[Work request]
From the line containing "ATOM 248 O O" down to the line containing "ATOM 256 C C" in the records below, reproduce every line exactly, ends included, and omit all others.

[Given records]
'''
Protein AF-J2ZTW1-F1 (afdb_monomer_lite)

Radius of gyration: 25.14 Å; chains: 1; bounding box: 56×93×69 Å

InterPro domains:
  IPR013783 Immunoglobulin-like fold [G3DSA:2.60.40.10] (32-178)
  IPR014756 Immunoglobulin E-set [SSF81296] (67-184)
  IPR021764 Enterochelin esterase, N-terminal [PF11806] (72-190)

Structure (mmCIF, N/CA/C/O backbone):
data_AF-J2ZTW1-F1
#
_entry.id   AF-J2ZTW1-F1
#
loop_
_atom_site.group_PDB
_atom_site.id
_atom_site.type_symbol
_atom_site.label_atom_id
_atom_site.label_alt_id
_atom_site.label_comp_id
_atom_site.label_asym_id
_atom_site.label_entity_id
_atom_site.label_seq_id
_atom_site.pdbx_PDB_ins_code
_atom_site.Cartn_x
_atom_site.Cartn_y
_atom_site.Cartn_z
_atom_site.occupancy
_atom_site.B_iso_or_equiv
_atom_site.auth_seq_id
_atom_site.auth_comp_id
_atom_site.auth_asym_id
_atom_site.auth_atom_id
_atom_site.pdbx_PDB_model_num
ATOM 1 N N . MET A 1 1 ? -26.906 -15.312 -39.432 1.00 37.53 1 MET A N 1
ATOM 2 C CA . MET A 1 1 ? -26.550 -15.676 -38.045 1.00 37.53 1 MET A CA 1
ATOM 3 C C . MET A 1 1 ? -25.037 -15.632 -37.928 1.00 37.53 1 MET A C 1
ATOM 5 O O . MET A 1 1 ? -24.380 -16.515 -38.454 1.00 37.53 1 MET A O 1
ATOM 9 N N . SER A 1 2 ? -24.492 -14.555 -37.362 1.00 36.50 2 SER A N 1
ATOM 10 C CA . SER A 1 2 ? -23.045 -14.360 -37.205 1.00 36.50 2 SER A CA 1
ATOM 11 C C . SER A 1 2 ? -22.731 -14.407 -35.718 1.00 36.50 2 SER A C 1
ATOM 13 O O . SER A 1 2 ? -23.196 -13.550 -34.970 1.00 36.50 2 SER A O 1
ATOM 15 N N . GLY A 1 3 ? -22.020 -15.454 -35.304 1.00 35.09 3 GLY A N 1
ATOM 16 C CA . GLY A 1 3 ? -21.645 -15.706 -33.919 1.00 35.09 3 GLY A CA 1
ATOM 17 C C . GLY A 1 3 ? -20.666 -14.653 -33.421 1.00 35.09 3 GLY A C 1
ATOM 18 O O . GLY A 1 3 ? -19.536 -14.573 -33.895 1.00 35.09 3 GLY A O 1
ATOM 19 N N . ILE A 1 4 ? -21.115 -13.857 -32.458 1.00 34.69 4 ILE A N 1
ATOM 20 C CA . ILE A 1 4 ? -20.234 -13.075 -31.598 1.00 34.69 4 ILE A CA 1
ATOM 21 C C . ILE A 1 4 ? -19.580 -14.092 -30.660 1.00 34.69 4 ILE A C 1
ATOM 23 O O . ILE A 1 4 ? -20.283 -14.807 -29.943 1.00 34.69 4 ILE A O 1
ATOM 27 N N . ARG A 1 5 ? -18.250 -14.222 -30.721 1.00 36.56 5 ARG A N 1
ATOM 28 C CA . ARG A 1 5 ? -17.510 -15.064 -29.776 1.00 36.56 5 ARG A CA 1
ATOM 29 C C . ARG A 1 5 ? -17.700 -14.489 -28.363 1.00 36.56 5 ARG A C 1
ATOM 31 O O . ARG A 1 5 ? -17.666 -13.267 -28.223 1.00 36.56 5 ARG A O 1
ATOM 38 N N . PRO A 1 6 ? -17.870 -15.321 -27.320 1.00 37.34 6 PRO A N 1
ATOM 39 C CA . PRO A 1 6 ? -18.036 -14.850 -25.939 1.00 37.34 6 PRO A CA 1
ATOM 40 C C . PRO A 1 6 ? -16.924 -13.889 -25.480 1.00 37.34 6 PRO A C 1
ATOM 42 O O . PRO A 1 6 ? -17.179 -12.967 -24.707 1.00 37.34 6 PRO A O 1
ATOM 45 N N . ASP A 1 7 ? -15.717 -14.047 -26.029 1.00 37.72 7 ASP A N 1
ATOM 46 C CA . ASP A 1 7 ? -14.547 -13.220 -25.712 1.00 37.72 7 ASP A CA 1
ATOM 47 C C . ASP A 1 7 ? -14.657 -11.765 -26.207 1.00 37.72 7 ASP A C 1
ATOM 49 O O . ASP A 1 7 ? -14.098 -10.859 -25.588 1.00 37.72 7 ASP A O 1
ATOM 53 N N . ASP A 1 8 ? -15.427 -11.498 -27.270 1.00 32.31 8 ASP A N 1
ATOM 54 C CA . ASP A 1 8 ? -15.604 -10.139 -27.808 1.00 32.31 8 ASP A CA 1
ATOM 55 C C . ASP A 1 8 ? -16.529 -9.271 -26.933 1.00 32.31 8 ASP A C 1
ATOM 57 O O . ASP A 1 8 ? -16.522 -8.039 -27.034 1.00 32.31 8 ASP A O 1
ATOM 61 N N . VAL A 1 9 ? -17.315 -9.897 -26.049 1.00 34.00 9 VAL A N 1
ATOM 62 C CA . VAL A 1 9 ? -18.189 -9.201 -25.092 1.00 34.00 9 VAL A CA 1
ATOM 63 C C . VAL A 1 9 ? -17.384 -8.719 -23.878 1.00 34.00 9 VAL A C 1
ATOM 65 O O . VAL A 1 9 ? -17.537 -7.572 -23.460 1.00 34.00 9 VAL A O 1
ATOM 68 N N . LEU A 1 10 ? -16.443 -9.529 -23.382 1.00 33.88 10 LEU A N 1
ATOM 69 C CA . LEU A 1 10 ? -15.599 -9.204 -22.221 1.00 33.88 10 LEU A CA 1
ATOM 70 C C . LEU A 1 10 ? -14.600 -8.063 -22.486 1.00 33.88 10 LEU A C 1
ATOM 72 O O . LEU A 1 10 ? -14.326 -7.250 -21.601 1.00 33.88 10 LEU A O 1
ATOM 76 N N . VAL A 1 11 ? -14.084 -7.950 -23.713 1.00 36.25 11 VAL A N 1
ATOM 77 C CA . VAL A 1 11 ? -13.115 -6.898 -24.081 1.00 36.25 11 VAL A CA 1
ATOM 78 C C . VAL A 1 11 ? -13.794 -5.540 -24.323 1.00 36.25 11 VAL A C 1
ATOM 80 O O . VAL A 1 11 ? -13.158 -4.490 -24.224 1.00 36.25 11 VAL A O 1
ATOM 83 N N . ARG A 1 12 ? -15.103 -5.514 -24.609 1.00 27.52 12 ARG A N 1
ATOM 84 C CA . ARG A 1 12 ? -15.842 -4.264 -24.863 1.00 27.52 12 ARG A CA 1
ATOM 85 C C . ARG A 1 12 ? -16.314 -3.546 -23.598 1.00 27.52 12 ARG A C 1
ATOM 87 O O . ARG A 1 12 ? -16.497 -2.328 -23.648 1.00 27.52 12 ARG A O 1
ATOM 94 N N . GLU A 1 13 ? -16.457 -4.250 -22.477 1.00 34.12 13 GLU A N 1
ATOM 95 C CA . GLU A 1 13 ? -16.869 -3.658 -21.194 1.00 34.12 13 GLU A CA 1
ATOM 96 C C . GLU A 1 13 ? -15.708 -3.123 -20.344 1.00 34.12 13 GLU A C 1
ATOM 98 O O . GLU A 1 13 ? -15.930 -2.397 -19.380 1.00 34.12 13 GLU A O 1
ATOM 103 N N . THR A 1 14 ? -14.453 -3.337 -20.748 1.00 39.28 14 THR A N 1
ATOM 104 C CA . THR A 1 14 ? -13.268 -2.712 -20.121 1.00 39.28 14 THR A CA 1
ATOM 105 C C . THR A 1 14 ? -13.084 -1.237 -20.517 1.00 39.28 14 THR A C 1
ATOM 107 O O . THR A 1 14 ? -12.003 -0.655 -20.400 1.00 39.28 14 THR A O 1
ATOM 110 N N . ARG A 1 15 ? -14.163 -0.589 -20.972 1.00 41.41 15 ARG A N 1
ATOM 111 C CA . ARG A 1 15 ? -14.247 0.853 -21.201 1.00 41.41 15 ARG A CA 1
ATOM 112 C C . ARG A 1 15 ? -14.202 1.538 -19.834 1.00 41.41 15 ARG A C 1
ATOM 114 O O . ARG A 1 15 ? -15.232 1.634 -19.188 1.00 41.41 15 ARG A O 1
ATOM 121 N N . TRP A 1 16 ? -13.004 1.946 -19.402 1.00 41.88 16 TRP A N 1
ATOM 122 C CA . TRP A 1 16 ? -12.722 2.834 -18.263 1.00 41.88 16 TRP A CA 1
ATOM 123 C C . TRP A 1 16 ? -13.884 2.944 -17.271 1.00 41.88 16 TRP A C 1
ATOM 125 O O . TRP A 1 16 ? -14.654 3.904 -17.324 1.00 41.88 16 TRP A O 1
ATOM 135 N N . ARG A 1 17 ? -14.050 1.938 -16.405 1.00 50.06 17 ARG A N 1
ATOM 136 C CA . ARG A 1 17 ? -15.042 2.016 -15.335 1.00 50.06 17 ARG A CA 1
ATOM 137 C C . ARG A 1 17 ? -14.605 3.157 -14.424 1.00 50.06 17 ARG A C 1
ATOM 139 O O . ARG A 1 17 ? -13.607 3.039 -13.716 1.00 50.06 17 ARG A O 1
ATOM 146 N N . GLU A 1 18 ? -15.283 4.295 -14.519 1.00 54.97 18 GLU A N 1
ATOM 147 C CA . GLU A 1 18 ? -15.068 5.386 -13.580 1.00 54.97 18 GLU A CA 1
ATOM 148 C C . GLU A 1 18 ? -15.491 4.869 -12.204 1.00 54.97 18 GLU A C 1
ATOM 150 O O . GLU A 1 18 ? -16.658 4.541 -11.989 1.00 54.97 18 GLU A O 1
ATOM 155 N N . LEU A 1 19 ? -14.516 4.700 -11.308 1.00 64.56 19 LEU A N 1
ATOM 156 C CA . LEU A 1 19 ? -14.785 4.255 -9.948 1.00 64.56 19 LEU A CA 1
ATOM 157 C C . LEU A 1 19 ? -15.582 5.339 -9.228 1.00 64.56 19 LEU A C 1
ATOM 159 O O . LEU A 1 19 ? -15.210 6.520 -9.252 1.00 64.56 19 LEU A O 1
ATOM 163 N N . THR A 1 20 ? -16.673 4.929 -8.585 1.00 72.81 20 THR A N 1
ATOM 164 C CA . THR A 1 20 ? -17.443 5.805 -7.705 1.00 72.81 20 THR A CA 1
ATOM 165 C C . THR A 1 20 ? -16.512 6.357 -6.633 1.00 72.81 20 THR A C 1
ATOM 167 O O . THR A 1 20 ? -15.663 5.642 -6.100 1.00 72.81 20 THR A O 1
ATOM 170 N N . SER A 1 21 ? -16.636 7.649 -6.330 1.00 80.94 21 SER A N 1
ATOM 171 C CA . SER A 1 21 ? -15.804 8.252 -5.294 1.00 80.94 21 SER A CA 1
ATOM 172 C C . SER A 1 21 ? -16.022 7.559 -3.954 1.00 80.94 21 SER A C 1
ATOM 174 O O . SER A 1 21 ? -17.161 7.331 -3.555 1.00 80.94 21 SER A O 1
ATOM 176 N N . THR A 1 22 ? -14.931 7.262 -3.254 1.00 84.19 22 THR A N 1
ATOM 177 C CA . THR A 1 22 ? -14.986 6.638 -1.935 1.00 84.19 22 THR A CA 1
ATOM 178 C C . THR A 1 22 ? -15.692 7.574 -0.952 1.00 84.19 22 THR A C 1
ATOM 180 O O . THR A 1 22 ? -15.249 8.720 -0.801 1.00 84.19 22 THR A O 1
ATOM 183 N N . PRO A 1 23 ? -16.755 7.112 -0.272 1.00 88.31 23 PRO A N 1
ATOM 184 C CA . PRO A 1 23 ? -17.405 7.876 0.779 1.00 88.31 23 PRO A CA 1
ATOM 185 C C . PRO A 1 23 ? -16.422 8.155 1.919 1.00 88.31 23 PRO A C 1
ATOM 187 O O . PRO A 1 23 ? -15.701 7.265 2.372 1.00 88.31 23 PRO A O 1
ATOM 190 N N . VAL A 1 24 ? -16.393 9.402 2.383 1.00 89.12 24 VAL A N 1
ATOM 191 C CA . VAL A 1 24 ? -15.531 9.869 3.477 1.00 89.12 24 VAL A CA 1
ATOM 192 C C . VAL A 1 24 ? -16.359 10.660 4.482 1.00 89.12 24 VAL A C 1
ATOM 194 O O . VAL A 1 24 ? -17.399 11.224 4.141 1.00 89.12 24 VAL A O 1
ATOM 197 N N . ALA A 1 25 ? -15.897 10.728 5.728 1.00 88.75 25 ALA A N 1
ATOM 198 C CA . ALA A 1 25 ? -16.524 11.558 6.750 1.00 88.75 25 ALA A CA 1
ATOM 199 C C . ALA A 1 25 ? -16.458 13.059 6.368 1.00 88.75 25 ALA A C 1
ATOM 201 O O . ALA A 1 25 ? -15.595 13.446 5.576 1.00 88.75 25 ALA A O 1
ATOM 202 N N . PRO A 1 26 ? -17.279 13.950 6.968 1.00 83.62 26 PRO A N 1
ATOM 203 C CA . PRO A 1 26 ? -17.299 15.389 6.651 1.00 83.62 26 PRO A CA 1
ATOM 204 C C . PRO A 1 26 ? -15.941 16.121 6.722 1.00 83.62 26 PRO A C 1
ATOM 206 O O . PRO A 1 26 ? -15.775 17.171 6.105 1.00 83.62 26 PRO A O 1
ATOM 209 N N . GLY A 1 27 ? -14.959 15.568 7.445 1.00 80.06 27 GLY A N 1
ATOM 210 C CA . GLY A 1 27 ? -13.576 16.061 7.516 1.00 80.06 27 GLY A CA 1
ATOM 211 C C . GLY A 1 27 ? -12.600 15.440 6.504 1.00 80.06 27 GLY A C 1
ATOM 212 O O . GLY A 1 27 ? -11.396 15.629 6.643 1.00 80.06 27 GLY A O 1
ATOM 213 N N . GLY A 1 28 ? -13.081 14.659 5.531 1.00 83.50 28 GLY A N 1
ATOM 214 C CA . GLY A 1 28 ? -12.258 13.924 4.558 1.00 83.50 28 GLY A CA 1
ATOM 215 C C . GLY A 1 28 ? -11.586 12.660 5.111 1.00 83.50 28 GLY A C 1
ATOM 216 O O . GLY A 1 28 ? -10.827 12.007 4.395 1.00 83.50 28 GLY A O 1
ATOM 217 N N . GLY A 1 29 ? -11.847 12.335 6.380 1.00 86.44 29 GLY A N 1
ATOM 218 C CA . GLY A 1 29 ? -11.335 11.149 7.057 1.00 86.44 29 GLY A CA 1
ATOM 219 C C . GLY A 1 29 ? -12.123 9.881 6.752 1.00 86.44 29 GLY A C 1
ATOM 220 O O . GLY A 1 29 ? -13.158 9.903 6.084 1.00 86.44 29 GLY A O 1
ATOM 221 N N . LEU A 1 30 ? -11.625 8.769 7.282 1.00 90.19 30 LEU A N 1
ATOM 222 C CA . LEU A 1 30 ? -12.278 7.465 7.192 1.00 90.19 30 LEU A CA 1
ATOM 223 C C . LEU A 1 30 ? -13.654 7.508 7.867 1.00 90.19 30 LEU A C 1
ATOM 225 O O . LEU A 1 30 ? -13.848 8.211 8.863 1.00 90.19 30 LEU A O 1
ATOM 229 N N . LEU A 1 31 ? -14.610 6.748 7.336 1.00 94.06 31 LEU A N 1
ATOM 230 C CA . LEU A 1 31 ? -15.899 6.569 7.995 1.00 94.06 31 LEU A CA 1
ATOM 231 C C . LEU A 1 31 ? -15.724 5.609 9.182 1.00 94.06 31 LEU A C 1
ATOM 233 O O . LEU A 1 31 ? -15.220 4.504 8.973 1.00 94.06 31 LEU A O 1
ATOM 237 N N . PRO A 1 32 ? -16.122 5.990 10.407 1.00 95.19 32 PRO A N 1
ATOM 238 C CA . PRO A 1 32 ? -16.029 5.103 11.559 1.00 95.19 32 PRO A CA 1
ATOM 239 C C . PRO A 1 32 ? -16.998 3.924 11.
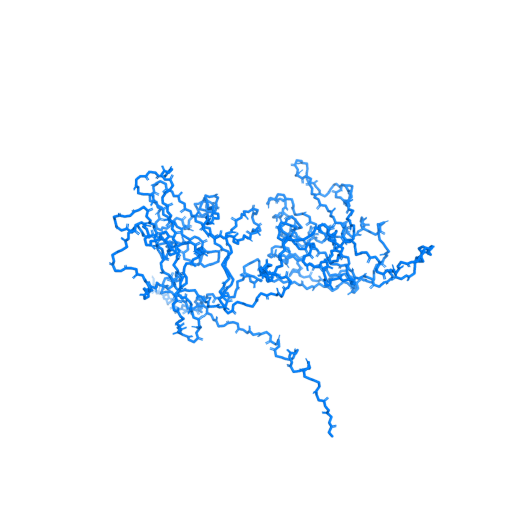419 1.00 95.19 32 PRO A C 1
ATOM 241 O O . PRO A 1 32 ? -18.095 4.063 10.872 1.00 95.19 32 PRO A O 1
ATOM 244 N N . ALA A 1 33 ? -16.605 2.771 11.953 1.00 95.75 33 ALA A N 1
ATOM 245 C CA . ALA A 1 33 ? -17.435 1.573 12.008 1.00 95.75 33 ALA A CA 1
ATOM 246 C C . ALA A 1 33 ? -17.706 1.143 13.456 1.00 95.75 33 ALA A C 1
ATOM 248 O O . ALA A 1 33 ? -16.958 1.472 14.374 1.00 95.75 33 ALA A O 1
ATOM 249 N N . ALA A 1 34 ? -18.774 0.370 13.643 1.00 94.19 34 ALA A N 1
ATOM 250 C CA . ALA A 1 34 ? -19.092 -0.312 14.895 1.00 94.19 34 ALA A CA 1
ATOM 251 C C . ALA A 1 34 ? -19.379 -1.783 14.554 1.00 94.19 34 ALA A C 1
ATOM 253 O O . ALA A 1 34 ? -20.535 -2.115 14.278 1.00 94.19 34 ALA A O 1
ATOM 254 N N . PRO A 1 35 ? -18.332 -2.623 14.452 1.00 94.00 35 PRO A N 1
ATOM 255 C CA . PRO A 1 35 ? -18.475 -3.974 13.934 1.00 94.00 35 PRO A CA 1
ATOM 256 C C . PRO A 1 35 ? -19.291 -4.855 14.876 1.00 94.00 35 PRO A C 1
ATOM 258 O O . PRO A 1 35 ? -19.030 -4.896 16.078 1.00 94.00 35 PRO A O 1
ATOM 261 N N . ALA A 1 36 ? -20.256 -5.594 14.326 1.00 92.69 36 ALA A N 1
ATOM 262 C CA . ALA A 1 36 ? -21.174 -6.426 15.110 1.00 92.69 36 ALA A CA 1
'''
[Response box]
ATOM 248 O O . ALA A 1 33 ? -16.958 1.472 14.374 1.00 95.75 33 ALA A O 1
ATOM 249 N N . ALA A 1 34 ? -18.774 0.370 13.643 1.00 94.19 34 ALA A N 1
ATOM 250 C CA . ALA A 1 34 ? -19.092 -0.312 14.895 1.00 94.19 34 ALA A CA 1
ATOM 251 C C . ALA A 1 34 ? -19.379 -1.783 14.554 1.00 94.19 34 ALA A C 1
ATOM 253 O O . ALA A 1 34 ? -20.535 -2.115 14.278 1.00 94.19 34 ALA A O 1
ATOM 254 N N . PRO A 1 35 ? -18.332 -2.623 14.452 1.00 94.00 35 PRO A N 1
ATOM 255 C CA . PRO A 1 35 ? -18.475 -3.974 13.934 1.00 94.00 35 PRO A CA 1
ATOM 256 C C . PRO A 1 35 ? -19.291 -4.855 14.876 1.00 94.00 35 PRO A C 1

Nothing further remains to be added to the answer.